I know they are harmless but i keep clean water in my tank and dont leave uneatin food in the tank. Nitrates dont get over 20 ever..


----------



## lo4life (Aug 12, 2008)

anyone??


----------



## RedneckR0nin (Nov 5, 2008)

They are there because you have forsaken jesus


----------



## RedneckR0nin (Nov 5, 2008)

I am figuring that regardless of cleaning unless your substrate thickness is next to nothing that residual food will creep down through the cracks.I'm sure those little sucka are tough as nails once concepted into the bio make up of your tank.One person who I asked how to get rid of said pull it all and soak in 500 ppm chlorine for 12 -24 hrs or else good luck.The other bit of advice I remember getting was salt your tank and raise your tamp to 80-82 degrees for three days continuious.and even then the chances at removing completly was highly unlikely.There can't be anyway that you get every particle of leftover food even with the strict cleaning schedule and utmost effort to keep a clean floor,cause judging by their size I imagine one thousandth of a gram will probably do enough to nuture a life such as them.


----------



## maknwar (Jul 16, 2007)

Dont worry about them.
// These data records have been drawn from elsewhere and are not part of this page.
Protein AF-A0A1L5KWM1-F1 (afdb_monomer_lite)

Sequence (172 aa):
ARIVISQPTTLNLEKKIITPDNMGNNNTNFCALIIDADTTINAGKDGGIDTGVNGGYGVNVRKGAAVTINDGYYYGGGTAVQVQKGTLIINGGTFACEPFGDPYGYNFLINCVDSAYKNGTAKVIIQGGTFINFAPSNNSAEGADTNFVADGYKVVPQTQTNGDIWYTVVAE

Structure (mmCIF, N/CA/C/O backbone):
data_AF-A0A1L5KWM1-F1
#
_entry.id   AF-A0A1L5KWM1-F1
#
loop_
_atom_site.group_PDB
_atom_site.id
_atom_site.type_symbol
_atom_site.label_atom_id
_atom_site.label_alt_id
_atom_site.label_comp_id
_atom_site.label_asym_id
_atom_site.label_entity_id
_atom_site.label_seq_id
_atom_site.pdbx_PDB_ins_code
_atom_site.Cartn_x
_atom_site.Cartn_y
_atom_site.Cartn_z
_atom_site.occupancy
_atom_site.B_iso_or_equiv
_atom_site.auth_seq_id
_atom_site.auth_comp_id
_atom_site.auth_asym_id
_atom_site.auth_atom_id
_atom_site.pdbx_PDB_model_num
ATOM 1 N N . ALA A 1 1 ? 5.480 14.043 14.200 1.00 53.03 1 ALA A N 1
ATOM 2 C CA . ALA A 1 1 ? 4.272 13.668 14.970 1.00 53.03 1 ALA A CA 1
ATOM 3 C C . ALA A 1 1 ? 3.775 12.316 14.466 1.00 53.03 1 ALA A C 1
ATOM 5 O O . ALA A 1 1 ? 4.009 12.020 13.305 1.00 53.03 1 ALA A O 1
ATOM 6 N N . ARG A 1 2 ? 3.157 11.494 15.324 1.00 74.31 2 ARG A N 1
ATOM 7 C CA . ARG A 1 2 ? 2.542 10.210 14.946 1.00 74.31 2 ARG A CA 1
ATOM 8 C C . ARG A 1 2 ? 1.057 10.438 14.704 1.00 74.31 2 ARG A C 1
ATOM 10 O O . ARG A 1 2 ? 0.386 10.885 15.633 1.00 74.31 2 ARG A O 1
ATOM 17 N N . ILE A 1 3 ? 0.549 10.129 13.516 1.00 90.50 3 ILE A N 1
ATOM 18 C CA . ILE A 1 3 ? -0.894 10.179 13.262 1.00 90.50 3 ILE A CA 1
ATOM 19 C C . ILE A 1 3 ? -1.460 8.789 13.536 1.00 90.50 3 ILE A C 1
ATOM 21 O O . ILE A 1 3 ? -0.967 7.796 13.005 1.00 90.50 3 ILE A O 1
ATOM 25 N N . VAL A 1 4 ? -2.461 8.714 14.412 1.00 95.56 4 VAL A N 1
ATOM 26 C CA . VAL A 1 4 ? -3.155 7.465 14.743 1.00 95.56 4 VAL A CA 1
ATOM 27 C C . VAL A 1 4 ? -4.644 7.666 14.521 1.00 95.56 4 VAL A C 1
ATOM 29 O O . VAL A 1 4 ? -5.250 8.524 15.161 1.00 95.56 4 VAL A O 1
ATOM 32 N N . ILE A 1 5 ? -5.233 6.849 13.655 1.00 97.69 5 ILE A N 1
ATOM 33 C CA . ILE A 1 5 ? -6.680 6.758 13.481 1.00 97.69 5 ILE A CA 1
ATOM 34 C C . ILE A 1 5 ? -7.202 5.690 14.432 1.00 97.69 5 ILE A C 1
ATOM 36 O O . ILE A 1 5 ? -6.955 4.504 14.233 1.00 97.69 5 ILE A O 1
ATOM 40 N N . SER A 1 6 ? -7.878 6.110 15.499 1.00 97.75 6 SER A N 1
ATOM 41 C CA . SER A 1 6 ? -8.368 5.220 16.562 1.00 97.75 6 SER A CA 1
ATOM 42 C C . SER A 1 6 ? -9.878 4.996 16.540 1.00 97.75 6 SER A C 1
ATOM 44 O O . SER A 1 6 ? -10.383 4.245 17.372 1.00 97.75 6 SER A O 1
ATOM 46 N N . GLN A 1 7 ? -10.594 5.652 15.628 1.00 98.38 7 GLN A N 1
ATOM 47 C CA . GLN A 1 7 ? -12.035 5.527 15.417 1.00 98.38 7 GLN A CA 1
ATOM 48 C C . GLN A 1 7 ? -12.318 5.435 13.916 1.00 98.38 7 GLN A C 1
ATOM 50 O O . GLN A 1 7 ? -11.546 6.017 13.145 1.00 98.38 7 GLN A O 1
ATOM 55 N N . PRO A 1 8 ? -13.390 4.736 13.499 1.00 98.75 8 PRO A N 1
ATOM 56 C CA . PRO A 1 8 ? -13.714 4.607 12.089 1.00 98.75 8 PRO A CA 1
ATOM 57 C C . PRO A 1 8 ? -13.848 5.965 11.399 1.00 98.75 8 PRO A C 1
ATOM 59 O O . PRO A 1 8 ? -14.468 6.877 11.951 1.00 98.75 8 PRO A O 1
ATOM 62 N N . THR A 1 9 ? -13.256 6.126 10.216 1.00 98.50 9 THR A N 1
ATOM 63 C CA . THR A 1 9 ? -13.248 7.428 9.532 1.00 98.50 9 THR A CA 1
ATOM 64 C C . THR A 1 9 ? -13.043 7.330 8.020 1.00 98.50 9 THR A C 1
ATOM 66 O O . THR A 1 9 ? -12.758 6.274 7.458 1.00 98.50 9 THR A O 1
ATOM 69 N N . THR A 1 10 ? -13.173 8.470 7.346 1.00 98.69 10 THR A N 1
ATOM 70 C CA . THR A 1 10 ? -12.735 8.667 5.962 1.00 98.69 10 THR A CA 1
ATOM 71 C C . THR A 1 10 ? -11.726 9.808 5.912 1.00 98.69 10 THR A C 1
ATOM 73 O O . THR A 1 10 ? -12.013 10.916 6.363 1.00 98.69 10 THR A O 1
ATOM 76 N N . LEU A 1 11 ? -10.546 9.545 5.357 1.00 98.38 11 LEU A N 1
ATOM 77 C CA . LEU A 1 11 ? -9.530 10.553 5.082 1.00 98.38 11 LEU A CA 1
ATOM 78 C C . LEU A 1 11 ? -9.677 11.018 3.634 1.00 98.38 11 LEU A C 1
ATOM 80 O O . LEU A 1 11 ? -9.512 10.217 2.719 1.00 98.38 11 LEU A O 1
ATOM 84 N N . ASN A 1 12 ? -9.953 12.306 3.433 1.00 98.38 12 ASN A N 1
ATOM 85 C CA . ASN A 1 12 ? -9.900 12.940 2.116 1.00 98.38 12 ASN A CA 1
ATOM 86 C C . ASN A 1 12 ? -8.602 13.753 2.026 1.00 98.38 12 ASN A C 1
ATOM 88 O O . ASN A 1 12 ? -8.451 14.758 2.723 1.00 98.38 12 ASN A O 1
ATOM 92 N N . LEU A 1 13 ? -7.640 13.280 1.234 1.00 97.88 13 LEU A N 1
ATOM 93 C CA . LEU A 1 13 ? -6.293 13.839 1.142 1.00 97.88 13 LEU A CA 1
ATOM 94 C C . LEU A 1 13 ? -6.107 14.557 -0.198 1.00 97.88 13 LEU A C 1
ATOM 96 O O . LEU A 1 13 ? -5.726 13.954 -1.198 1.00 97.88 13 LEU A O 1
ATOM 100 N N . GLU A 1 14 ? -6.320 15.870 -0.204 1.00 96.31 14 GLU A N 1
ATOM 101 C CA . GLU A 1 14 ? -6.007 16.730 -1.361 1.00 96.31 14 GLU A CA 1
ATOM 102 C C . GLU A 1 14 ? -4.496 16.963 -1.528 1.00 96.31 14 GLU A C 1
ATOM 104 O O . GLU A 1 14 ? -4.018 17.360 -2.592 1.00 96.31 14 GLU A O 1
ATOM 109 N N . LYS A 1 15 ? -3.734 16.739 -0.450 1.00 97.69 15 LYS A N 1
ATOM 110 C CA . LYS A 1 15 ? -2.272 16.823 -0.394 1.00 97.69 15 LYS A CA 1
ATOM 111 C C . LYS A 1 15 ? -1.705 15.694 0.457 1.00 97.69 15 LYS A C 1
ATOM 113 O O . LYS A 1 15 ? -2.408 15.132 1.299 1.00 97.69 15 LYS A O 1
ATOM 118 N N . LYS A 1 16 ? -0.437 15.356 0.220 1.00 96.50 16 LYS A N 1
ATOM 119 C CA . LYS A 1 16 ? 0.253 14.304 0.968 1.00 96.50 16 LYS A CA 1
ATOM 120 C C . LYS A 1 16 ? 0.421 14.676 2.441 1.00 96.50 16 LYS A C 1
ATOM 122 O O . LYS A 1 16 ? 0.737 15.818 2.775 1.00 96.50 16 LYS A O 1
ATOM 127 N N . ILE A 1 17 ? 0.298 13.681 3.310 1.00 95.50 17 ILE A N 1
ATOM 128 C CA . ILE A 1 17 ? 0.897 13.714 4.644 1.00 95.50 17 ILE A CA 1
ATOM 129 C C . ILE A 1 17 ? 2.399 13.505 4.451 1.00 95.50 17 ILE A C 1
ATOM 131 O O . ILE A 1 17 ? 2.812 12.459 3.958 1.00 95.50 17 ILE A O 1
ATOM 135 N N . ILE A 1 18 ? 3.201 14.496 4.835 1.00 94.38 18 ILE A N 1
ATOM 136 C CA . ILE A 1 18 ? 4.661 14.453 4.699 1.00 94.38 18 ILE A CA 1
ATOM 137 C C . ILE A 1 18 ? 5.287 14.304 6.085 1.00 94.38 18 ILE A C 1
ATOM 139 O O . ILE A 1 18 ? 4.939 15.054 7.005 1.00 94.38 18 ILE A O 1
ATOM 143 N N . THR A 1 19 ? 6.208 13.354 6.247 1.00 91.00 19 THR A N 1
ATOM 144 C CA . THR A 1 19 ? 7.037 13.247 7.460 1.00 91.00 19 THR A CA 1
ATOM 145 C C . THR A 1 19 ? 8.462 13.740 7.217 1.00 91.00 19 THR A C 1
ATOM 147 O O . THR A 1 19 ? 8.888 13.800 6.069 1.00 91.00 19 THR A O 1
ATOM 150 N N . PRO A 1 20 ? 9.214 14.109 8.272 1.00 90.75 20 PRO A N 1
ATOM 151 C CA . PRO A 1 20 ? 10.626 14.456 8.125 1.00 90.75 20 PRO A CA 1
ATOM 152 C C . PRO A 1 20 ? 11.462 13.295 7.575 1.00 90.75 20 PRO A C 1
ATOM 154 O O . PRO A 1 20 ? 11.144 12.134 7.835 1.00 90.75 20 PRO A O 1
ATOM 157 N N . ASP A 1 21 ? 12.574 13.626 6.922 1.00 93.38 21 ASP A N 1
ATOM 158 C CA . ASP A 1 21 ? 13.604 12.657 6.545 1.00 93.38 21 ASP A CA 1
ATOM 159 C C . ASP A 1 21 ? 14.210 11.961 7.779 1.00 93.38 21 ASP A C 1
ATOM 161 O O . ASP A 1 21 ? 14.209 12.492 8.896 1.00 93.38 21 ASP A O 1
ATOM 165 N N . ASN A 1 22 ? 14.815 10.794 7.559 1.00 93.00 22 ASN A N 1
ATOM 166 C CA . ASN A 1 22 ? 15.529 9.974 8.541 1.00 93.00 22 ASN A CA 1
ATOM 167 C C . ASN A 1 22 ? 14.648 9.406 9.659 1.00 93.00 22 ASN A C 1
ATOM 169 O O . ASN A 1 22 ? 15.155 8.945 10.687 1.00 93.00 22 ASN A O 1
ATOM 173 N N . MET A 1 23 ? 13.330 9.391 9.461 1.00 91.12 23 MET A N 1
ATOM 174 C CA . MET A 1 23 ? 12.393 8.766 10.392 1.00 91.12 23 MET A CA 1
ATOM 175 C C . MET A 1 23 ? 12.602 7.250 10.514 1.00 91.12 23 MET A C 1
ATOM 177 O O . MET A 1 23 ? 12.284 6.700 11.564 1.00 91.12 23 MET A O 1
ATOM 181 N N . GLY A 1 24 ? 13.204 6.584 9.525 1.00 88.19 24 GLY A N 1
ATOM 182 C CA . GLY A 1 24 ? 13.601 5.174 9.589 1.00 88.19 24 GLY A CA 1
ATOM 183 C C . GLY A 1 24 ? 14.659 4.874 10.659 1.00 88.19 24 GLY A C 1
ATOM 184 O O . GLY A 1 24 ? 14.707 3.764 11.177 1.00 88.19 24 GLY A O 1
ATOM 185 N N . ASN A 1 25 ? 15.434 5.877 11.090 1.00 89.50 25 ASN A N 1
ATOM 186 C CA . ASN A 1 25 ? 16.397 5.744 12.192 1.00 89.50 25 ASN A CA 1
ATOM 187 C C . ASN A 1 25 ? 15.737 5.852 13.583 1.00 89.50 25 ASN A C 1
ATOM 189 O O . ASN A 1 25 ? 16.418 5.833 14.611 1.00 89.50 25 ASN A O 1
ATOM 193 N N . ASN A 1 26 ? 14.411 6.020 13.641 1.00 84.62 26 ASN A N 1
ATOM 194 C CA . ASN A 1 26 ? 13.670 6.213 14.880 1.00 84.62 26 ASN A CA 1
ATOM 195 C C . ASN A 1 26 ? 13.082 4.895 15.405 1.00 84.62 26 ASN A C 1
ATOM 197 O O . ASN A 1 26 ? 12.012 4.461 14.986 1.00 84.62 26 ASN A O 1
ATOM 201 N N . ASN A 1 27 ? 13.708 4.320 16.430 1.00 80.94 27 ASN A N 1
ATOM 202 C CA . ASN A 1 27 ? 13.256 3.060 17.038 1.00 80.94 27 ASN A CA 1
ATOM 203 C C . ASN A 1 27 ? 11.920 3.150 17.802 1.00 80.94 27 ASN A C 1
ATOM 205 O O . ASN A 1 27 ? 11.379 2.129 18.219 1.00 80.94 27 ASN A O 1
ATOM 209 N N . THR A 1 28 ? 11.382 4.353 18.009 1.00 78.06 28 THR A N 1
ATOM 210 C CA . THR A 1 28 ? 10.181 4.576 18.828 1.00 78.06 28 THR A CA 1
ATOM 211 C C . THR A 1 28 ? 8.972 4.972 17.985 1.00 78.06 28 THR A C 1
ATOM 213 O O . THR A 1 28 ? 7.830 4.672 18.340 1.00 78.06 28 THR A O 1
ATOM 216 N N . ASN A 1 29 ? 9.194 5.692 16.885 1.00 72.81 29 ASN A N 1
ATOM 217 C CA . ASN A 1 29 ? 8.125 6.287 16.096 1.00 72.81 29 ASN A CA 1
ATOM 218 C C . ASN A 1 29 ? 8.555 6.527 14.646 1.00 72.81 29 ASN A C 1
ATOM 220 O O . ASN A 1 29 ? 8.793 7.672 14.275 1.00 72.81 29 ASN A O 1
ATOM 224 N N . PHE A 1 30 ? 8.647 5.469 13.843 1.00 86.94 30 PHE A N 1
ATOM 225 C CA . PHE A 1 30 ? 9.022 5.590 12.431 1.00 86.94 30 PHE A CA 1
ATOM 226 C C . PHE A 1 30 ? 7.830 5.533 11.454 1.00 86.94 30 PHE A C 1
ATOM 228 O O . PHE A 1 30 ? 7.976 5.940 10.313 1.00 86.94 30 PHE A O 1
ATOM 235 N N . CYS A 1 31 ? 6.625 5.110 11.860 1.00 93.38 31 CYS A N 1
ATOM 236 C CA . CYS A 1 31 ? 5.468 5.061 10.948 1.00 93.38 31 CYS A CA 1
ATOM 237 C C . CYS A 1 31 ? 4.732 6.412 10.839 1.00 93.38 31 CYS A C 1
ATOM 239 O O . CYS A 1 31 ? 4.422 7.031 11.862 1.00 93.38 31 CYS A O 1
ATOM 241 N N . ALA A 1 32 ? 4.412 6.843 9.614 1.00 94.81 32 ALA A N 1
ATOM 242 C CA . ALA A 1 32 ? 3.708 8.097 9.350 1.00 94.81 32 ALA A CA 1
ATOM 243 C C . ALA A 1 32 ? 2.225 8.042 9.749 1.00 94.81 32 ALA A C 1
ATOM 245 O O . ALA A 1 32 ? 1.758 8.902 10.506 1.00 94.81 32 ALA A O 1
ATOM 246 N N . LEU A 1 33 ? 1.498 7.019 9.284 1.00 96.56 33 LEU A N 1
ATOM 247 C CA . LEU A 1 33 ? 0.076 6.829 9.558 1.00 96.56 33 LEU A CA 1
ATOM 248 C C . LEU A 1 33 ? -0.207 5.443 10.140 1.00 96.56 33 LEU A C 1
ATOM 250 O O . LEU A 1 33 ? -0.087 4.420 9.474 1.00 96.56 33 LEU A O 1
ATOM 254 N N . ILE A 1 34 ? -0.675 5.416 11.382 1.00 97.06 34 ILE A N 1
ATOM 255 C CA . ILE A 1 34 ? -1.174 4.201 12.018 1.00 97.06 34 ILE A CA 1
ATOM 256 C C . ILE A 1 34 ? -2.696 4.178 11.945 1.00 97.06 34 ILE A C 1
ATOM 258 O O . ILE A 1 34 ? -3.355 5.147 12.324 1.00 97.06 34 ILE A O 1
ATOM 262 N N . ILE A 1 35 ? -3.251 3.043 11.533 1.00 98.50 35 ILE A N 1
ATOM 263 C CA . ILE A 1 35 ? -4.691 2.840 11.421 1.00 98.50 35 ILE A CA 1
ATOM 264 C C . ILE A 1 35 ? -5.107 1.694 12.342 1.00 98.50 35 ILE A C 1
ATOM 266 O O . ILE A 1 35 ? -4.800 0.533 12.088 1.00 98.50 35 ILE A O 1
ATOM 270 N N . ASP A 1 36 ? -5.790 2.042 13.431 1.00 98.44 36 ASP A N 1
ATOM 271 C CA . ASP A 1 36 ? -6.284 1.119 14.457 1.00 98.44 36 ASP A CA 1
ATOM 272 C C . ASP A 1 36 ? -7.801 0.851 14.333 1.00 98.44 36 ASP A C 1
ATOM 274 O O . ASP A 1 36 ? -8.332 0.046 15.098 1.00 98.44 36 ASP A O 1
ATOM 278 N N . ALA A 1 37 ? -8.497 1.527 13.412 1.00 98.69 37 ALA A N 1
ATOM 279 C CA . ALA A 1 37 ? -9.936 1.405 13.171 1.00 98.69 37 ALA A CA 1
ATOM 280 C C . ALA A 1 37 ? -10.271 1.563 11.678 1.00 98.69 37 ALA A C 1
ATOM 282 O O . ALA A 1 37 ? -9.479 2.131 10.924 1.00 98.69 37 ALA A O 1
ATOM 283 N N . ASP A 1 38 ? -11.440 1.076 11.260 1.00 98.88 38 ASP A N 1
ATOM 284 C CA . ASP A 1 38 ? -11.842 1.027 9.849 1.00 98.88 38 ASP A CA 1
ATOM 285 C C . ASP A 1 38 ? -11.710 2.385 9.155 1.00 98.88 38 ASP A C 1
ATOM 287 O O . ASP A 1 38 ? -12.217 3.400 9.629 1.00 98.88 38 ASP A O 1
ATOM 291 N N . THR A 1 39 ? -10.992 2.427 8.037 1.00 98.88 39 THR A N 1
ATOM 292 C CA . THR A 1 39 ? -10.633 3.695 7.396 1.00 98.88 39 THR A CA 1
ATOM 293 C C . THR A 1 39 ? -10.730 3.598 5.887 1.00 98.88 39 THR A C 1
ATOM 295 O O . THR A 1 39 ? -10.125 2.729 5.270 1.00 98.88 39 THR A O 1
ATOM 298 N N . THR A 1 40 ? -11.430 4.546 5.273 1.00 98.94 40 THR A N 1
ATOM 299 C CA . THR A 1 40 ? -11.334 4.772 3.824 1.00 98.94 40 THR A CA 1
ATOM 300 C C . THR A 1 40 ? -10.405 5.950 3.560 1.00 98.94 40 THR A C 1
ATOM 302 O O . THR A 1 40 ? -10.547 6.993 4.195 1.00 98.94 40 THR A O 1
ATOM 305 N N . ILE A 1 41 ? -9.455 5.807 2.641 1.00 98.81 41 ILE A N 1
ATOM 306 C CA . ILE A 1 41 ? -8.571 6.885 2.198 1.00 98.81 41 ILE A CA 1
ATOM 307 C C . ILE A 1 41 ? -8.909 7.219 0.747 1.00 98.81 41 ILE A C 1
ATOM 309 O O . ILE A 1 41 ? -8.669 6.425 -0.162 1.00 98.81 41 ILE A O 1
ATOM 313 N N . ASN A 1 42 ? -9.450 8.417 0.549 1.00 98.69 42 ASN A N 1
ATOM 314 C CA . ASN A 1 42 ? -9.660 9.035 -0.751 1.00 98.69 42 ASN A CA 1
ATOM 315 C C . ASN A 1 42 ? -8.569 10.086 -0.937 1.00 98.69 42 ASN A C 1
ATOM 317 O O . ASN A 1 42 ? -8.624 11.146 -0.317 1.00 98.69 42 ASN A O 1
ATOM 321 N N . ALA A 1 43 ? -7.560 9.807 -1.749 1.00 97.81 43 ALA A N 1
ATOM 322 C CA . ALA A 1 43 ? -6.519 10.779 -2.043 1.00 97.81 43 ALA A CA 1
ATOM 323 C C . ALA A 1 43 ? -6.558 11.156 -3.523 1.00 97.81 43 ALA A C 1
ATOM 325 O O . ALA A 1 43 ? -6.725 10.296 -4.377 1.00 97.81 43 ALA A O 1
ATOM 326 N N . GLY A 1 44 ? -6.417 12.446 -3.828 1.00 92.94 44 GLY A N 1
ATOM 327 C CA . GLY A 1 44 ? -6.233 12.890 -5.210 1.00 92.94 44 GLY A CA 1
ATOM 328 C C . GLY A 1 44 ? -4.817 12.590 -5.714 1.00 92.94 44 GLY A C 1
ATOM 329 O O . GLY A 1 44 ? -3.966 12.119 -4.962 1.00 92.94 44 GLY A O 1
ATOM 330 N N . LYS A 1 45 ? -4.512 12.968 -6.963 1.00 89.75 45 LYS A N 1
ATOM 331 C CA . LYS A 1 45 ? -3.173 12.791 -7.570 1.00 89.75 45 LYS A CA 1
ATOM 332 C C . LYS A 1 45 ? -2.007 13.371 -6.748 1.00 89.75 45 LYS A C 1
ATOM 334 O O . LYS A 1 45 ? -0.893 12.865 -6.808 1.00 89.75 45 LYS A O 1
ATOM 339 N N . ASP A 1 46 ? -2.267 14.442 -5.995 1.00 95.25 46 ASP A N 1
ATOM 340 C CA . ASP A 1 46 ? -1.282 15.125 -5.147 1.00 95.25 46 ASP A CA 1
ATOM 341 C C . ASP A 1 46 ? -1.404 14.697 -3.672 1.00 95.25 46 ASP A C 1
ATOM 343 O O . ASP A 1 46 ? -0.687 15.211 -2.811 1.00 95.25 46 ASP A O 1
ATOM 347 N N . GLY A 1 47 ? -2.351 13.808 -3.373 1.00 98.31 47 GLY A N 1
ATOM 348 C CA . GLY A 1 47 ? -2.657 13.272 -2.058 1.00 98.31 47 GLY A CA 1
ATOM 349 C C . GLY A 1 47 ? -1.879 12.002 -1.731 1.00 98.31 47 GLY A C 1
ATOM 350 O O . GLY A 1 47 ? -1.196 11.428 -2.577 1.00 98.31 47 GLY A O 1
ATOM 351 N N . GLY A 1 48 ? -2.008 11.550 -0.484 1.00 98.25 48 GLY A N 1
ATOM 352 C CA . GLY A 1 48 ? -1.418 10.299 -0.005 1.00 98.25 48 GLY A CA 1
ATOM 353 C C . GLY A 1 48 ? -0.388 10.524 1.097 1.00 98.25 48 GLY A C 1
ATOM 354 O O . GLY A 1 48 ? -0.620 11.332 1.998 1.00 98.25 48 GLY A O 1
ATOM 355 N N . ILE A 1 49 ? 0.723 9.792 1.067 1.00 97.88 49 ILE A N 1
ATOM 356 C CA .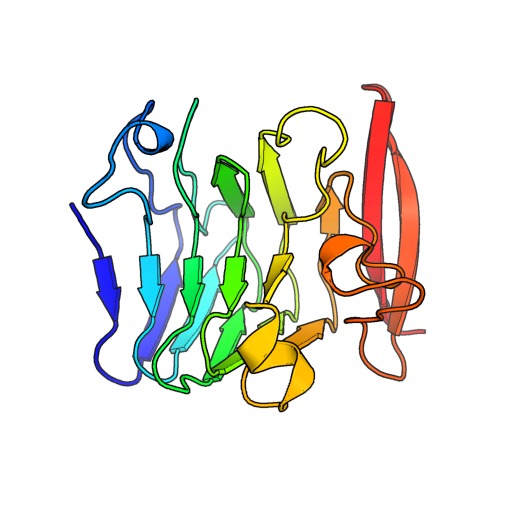 ILE A 1 49 ? 1.754 9.803 2.113 1.00 97.88 49 ILE A CA 1
ATOM 357 C C . ILE A 1 49 ? 3.137 9.838 1.475 1.00 97.88 49 ILE A C 1
ATOM 359 O O . ILE A 1 49 ? 3.393 9.142 0.497 1.00 97.88 49 ILE A O 1
ATOM 363 N N . ASP A 1 50 ? 4.029 10.636 2.050 1.00 97.06 50 ASP A N 1
ATOM 364 C CA . ASP A 1 50 ? 5.429 10.700 1.656 1.00 97.06 50 ASP A CA 1
ATOM 365 C C . ASP A 1 50 ? 6.316 10.761 2.896 1.00 97.06 50 ASP A C 1
ATOM 367 O O . ASP A 1 50 ? 6.252 11.716 3.678 1.00 97.06 50 ASP A O 1
ATOM 371 N N . THR A 1 51 ? 7.107 9.715 3.117 1.00 95.56 51 THR A N 1
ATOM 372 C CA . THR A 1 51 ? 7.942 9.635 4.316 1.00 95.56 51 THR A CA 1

They are surviving off the debris in your tank, which no matter how much you clean the gravel you will have organic matter for them to eat. Keep up with the cleanings and they will eventually either slow down in numbers or go away. Think of it as having a complete ecosystem.


----------



## robert69 (Jul 16, 2005)

I feel your pain. I get them from time to time. The gravel vacs and water changes should get rid of them after about a week. However, I can never keep them away for good.....


----------



## NakedSavage (Apr 9, 2008)

I got them too...... been fighting them for a couple weeks, tough little bastards.


----------



## lo4life (Aug 12, 2008)

Alright. Damn i hate them lil bastards!! I completely cleaned my tank today it looked good for about 3 hours till all them got back on the glass. Well them and the damn snails. Thanks guys!!


----------



## maknwar (Jul 16, 2007)

When you add plants in a tank you always get hitchhikers. Not always a bad thing though, as much as everyone thinks.


----------



## lo4life (Aug 12, 2008)

Its just the snail crap that is unsightly. Man for being so small they crap ALOT!! I know they arent bad but damn that alot of crap LOL.. I keep the bigger ones in check. I dont really like other things in my tank if ya cant tell. And im VERY picky about my tank. I doubt that I can grow him out to be over 8 inches but im gonna try.


----------



## Piranha_man (Jan 29, 2005)

RedneckR0nin said:


> They are there because you have forsaken jesus












What temperature do you keep your tank at?
Planaria don't like higher temperatures... I keep mine in the mid 80's for that and other reasons.


----------



## Piranha Dan (Nov 11, 2007)

I'm assuming the Elong is solo right? Keep vacuuming and *stop feeding*. They should be gone in a week or so, and your fish will be ok. It worked for my Red Belly tank.


----------



## lo4life (Aug 12, 2008)

Its about 81 degrees. Temp drops to 79-80 thru the night cuz its so cold here. I dont feed him that much. I give him what he wants then as soon as a piece hits the bottom I take it out and he is done. I have been keeping the glass clean for the last day and it looks alot better. They arent bad just I notice them and gets to me when Im really close to the tank.


----------